Waldron: Pfizer decides to patent based on the simple criteria of whether it makes good business sense. Thus, we do take a broad approach. And it complements what we do on the business and policy front. If we as an industry say that a good patent system will help governments develop their economies, and then refuse to be a player, then the message is, "Well, I don't file patents in your country but I have a lot of advice for you anyway." It's a disconnected argument.
Pharm Exec: Is Pfizer ready for the patent cliff? What is your response to recent comments by another leading industry CEO that pharmaceutical companies would be better served by moving into areas less dependent on patent protection?

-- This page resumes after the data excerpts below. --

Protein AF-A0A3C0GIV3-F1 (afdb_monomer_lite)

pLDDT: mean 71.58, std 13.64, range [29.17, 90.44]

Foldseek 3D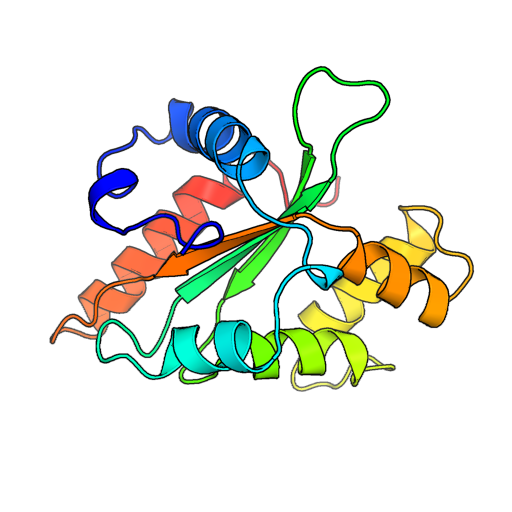i:
DLQEDECVNQVPDDLVCLVVVVQVSLVSFDQQLVDDLVNQQVLCPPQFDLKKKKWWWADDPPDPTIDTQDIDMGHNGTSSVVLVLLLVCQDQDPVCNPSNVSLVCCCPPVPQVDSVSSNVVSRRIGMHMYGQGDDPDPVVSVVSVVVVCSSHPVVPNPDDD

Structure (mmCIF, N/CA/C/O backbo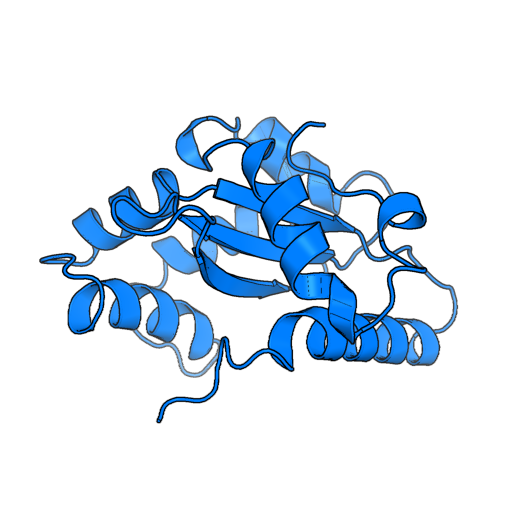ne):
data_AF-A0A3C0GIV3-F1
#
_entry.id   AF-A0A3C0GIV3-F1
#
loop_
_atom_site.group_PDB
_atom_site.id
_atom_site.type_symbol
_atom_site.label_atom_id
_atom_site.label_alt_id
_atom_site.label_comp_id
_atom_site.label_asym_id
_atom_site.label_entity_id
_atom_site.label_seq_id
_atom_site.pdbx_PDB_ins_code
_atom_site.Cartn_x
_atom_site.Cartn_y
_atom_site.Cartn_z
_atom_site.occupancy
_atom_site.B_iso_or_equiv
_atom_site.auth_seq_id
_atom_site.auth_comp_id
_atom_site.auth_asym_id
_atom_site.auth_atom_id
_atom_site.pdbx_PDB_model_num
ATOM 1 N N . MET A 1 1 ? -3.008 -12.204 -7.022 1.00 63.72 1 MET A N 1
ATOM 2 C CA . MET A 1 1 ? -3.347 -11.899 -5.606 1.00 63.72 1 MET A CA 1
ATOM 3 C C . MET A 1 1 ? -4.116 -10.577 -5.566 1.00 63.72 1 MET A C 1
ATOM 5 O O . MET A 1 1 ? -3.688 -9.651 -6.242 1.00 63.72 1 MET A O 1
ATOM 9 N N . ARG A 1 2 ? -5.252 -10.471 -4.855 1.00 72.38 2 ARG A N 1
ATOM 10 C CA . ARG A 1 2 ? -6.188 -9.316 -4.955 1.00 72.38 2 ARG A CA 1
ATOM 11 C C . ARG A 1 2 ? -5.574 -7.964 -4.563 1.00 72.38 2 ARG A C 1
ATOM 13 O O . ARG A 1 2 ? -5.957 -6.933 -5.096 1.00 72.38 2 ARG A O 1
ATOM 20 N N . GLN A 1 3 ? -4.600 -7.986 -3.665 1.00 76.38 3 GLN A N 1
ATOM 21 C CA . GLN A 1 3 ? -3.862 -6.833 -3.164 1.00 76.38 3 GLN A CA 1
ATOM 22 C C . GLN A 1 3 ? -2.753 -6.351 -4.106 1.00 76.38 3 GLN A C 1
ATOM 24 O O . GLN A 1 3 ? -2.239 -5.262 -3.900 1.00 76.38 3 GLN A O 1
ATOM 29 N N . VAL A 1 4 ? -2.352 -7.127 -5.118 1.00 84.56 4 VAL A N 1
ATOM 30 C CA . VAL A 1 4 ? -1.240 -6.779 -6.020 1.00 84.56 4 VAL A CA 1
ATOM 31 C C . VAL A 1 4 ? -1.789 -6.082 -7.251 1.00 84.56 4 VAL A C 1
ATOM 33 O O . VAL A 1 4 ? -2.633 -6.647 -7.931 1.00 84.56 4 VAL A O 1
ATOM 36 N N . TRP A 1 5 ? -1.334 -4.869 -7.539 1.00 86.88 5 TRP A N 1
ATOM 37 C CA . TRP A 1 5 ? -1.556 -4.196 -8.814 1.00 86.88 5 TRP A CA 1
ATOM 38 C C . TRP A 1 5 ? -0.290 -4.367 -9.644 1.00 86.88 5 TRP A C 1
ATOM 40 O O . TRP A 1 5 ? 0.746 -3.800 -9.303 1.00 86.88 5 TRP A O 1
ATOM 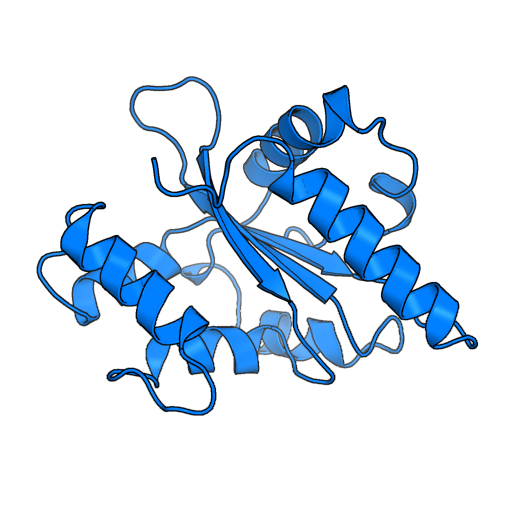50 N N . GLU A 1 6 ? -0.326 -5.228 -10.653 1.00 83.88 6 GLU A N 1
ATOM 51 C CA . GLU A 1 6 ? 0.867 -5.673 -11.370 1.00 83.88 6 GLU A CA 1
ATOM 52 C C . GLU A 1 6 ? 1.509 -4.527 -12.152 1.00 83.88 6 GLU A C 1
ATOM 54 O O . GLU A 1 6 ? 0.825 -3.630 -12.635 1.00 83.88 6 GLU A O 1
ATOM 59 N N . TYR A 1 7 ? 2.838 -4.556 -12.292 1.00 80.06 7 TYR A N 1
ATOM 60 C CA . TYR A 1 7 ? 3.596 -3.496 -12.967 1.00 80.06 7 TYR A CA 1
ATOM 61 C C . TYR A 1 7 ? 3.035 -3.159 -14.354 1.00 80.06 7 TYR A C 1
ATOM 63 O O . TYR A 1 7 ? 2.834 -1.990 -14.679 1.00 80.06 7 TYR A O 1
ATOM 71 N N . GLU A 1 8 ? 2.721 -4.187 -15.140 1.00 81.44 8 GLU A N 1
ATOM 72 C CA . GLU A 1 8 ? 2.163 -4.052 -16.485 1.00 81.44 8 GLU A CA 1
ATOM 73 C C . GLU A 1 8 ? 0.798 -3.343 -16.499 1.00 81.44 8 GLU A C 1
ATOM 75 O O . GLU A 1 8 ? 0.473 -2.677 -17.477 1.00 81.44 8 GLU A O 1
ATOM 80 N N . GLU A 1 9 ? 0.026 -3.408 -15.409 1.00 83.06 9 GLU A N 1
ATOM 81 C CA . GLU A 1 9 ? -1.291 -2.771 -15.305 1.00 83.06 9 GLU A CA 1
ATOM 82 C C . GLU A 1 9 ? -1.214 -1.264 -15.019 1.00 83.06 9 GLU A C 1
ATOM 84 O O . GLU A 1 9 ? -2.172 -0.544 -15.301 1.00 83.06 9 GLU A O 1
ATOM 89 N N . TRP A 1 10 ? -0.117 -0.766 -14.432 1.00 81.06 10 TRP A N 1
ATOM 90 C CA . TRP A 1 10 ? -0.019 0.640 -14.008 1.00 81.06 10 TRP A CA 1
ATOM 91 C C . TRP A 1 10 ? 1.165 1.423 -14.569 1.00 81.06 10 TRP A C 1
ATOM 93 O O . TRP A 1 10 ? 1.196 2.654 -14.446 1.00 81.06 10 TRP A O 1
ATOM 103 N N . LYS A 1 11 ? 2.146 0.767 -15.197 1.00 77.50 11 LYS A N 1
ATOM 104 C CA . LYS A 1 11 ? 3.357 1.429 -15.706 1.00 77.50 11 LYS A CA 1
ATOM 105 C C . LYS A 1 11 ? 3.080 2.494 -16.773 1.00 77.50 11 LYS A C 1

Waldron: The combination with Wyeth as well as the move into adjacent businesses will compensate for patent losses, positioning Pfizer for more vigorous revenue and profitability growth in the future. Referencing the comments about patents, I would only say that patents remain an essential part of how this industry works. You can't build an integrated pharmaceutical business without them, given the long product cycle and all the post-marketing commitments imposed by regulators. It is not a process where you can easily reinvent an innovation every two years. And of course, once you get a substance approved, you cannot change it—it is predictability that regulators want in medicines. So it's hard to see how the industry can continue to grow and continue to bring new products to market without engaging in areas that benefit from access to patenting.

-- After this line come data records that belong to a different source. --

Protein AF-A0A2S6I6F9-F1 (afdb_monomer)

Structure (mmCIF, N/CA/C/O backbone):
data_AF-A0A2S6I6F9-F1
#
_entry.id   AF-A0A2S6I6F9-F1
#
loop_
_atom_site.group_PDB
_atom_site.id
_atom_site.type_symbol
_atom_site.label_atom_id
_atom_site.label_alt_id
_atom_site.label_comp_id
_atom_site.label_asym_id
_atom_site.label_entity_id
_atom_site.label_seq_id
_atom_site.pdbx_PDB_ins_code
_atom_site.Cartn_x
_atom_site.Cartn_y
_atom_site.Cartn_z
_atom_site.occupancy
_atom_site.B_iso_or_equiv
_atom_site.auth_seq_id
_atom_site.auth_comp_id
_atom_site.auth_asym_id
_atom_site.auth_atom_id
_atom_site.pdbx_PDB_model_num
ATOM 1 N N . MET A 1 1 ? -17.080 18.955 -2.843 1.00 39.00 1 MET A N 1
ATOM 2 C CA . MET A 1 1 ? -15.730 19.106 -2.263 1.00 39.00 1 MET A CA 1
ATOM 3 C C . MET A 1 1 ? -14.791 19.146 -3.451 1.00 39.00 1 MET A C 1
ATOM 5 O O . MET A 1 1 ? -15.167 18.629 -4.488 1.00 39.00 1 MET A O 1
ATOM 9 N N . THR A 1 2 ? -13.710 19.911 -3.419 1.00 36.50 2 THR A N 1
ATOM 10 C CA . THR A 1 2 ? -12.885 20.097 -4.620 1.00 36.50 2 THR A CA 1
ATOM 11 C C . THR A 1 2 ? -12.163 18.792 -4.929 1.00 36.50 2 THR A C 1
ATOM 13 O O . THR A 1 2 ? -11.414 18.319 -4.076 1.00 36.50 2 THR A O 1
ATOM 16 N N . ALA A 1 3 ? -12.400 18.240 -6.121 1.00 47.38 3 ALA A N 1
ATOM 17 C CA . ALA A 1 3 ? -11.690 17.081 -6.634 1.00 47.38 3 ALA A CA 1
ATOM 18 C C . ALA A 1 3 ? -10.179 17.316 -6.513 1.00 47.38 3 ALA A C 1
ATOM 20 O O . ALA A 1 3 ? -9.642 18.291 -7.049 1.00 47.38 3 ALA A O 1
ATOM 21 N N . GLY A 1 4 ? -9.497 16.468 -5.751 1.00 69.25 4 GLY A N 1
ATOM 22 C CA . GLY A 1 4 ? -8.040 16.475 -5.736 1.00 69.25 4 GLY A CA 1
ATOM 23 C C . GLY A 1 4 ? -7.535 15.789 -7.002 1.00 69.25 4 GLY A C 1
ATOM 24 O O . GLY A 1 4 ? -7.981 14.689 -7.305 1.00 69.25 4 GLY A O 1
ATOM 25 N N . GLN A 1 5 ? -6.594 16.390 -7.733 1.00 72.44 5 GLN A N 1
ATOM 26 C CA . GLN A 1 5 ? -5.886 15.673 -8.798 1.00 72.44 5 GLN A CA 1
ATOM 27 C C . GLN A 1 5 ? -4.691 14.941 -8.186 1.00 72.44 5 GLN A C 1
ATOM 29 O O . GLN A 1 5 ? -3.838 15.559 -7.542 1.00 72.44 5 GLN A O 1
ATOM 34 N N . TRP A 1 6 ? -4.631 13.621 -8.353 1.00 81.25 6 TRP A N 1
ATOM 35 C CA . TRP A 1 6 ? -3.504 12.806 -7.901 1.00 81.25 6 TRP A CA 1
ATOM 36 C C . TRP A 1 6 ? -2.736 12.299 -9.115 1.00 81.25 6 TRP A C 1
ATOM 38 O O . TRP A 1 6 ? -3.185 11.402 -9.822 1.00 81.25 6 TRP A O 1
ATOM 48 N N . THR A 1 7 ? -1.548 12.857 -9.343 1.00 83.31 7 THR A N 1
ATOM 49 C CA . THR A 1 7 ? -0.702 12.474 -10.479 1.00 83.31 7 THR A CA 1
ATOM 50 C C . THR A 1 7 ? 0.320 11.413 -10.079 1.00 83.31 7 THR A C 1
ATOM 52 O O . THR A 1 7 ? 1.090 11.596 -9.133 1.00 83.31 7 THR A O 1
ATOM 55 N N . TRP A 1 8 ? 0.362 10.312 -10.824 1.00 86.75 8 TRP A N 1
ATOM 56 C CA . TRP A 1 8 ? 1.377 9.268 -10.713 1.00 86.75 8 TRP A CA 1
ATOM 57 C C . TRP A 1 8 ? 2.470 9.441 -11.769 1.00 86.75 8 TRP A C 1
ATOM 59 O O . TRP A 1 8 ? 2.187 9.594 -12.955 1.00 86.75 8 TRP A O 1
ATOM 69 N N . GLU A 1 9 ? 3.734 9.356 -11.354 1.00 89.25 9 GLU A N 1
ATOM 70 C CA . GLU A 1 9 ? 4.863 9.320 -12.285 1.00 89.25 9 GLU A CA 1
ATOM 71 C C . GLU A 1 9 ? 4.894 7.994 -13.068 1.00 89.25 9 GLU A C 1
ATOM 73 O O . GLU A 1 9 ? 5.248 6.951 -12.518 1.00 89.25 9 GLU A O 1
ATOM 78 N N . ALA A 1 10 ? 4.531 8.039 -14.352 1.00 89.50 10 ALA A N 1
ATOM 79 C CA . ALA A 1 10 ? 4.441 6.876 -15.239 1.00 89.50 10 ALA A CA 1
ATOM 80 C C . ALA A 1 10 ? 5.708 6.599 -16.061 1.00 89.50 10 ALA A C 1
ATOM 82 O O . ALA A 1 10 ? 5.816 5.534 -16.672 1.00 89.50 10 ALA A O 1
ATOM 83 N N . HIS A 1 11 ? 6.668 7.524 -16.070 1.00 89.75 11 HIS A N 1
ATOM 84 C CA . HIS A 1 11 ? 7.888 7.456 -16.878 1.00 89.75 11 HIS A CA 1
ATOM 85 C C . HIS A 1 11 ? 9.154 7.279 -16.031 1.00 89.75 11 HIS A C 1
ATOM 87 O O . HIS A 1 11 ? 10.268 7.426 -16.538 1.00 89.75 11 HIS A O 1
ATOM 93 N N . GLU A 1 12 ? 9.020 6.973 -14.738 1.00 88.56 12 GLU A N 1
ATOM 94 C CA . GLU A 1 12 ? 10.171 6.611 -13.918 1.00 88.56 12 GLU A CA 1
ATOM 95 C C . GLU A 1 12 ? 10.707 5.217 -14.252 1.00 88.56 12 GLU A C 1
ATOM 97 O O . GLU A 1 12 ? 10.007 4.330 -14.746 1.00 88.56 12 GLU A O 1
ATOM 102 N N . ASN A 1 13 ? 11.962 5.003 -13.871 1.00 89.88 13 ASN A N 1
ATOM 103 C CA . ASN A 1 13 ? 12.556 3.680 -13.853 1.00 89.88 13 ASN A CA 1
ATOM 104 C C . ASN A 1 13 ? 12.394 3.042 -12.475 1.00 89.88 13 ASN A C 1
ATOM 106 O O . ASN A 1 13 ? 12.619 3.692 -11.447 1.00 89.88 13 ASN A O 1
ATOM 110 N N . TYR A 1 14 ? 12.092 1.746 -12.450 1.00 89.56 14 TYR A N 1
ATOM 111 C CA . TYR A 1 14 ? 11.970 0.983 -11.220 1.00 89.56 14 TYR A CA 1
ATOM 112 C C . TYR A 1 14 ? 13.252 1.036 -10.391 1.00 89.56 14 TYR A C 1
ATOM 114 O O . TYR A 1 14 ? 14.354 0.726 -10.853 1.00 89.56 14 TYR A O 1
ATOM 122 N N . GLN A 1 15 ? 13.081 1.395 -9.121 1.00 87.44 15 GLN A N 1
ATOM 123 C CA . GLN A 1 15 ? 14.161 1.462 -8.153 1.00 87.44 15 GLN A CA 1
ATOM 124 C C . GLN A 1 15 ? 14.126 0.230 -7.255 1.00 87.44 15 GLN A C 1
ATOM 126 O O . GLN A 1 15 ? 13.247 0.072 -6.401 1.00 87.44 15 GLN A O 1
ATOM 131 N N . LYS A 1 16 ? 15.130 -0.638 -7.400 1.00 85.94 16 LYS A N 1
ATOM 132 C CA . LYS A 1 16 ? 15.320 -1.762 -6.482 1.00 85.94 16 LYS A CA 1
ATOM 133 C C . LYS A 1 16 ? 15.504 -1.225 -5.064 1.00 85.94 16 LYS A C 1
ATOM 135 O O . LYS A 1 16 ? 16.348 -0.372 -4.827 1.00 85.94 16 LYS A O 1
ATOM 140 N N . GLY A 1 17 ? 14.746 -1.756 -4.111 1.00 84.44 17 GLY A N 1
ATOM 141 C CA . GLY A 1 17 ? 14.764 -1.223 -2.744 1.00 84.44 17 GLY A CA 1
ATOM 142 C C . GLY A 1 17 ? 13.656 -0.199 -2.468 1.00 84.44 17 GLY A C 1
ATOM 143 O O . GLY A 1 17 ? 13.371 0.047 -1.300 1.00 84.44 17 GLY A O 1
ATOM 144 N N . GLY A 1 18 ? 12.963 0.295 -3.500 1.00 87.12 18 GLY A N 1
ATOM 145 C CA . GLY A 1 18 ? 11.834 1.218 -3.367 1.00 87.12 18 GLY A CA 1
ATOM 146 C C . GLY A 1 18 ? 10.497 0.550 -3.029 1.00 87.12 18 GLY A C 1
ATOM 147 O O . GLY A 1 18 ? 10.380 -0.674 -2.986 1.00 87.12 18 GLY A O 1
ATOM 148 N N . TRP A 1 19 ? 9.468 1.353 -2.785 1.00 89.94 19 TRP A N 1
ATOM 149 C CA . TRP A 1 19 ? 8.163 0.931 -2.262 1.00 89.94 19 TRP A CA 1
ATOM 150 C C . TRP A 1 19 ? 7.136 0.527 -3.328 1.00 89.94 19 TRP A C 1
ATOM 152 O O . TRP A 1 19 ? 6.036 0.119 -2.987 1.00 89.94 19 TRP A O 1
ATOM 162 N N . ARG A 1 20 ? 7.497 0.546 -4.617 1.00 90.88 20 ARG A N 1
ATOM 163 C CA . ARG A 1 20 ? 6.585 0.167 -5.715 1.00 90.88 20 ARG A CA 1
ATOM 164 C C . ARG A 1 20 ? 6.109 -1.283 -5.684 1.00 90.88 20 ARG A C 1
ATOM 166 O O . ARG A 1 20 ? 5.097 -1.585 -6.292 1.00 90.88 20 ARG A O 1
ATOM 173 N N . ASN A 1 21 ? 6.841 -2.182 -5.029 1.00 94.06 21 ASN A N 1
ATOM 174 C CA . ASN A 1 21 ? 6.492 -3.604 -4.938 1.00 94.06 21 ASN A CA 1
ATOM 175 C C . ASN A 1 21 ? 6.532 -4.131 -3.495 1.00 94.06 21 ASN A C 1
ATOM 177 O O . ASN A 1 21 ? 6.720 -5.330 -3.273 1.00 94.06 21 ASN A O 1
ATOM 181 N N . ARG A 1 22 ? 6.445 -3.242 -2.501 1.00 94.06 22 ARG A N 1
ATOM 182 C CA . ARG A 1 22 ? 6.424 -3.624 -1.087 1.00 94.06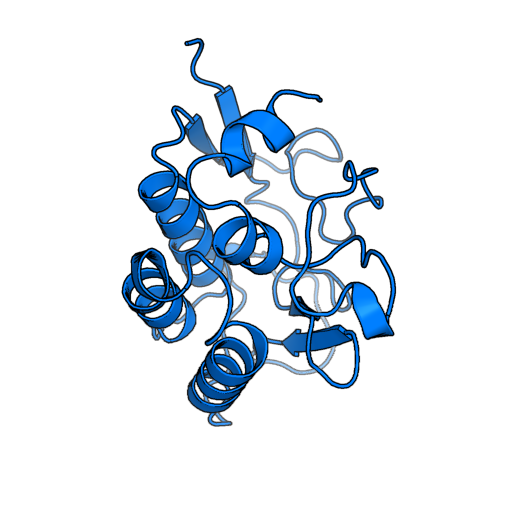 22 ARG A CA 1
ATOM 183 C C . ARG A 1 22 ? 5.612 -2.648 -0.256 1.00 94.06 22 ARG A C 1
ATOM 185 O O . ARG A 1 22 ? 5.574 -1.462 -0.554 1.00 94.06 22 ARG A O 1
ATOM 192 N N . CYS A 1 23 ? 5.059 -3.129 0.841 1.00 95.12 23 CYS A N 1
ATOM 193 C CA . CYS A 1 23 ? 4.426 -2.300 1.857 1.00 95.12 23 CYS A CA 1
ATOM 194 C C . CYS A 1 23 ? 4.636 -2.929 3.237 1.00 95.12 23 CYS A C 1
ATOM 196 O O . CYS A 1 23 ? 5.037 -4.089 3.350 1.00 95.12 23 CYS A O 1
ATOM 198 N N . ARG A 1 24 ? 4.416 -2.154 4.300 1.00 96.50 24 ARG A N 1
ATOM 199 C CA . ARG A 1 24 ? 4.435 -2.666 5.675 1.00 96.50 24 ARG A CA 1
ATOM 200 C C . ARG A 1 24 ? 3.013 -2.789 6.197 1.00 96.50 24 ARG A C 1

Pharm Exec: You serve as chair of the PhRMA IP Task Force. In that role, how do you evaluate the state of the relationship with the major patent and trademark offices and the World Intellectual Property Organization (WIPO).
Waldron: Overall, the relationship is productive. All of these organizations are committed to improving the outreach to customers because of the huge backlog of patent applications. It's a major crisis that can only be resolved with increased resources. Our contribution should be to help these organizations make their case to those that hold the purse strings and to society, by working to help them demonstrate the economic spinoffs and jobs that stem from the patents they register and the innovation that patents represent.
Pharm Exec: What is your vision of the future on IP and patents?
Waldron: Bottom line is that I see IP as keeping pace with the rapid rate of discovery in basic science. We have a steep learning curve on the biology of medicines—and we will likely never have a full understanding of what is going on in something as complex as the individual cell. But we have a fighting chance if we can get more people working on the problems and thinking about the practical solutions that result in new medicine. That is where the patent system yields an advantage. The patent system is flexible enough to accommodate this level of complexity and provide the basis for the ultimate solutions.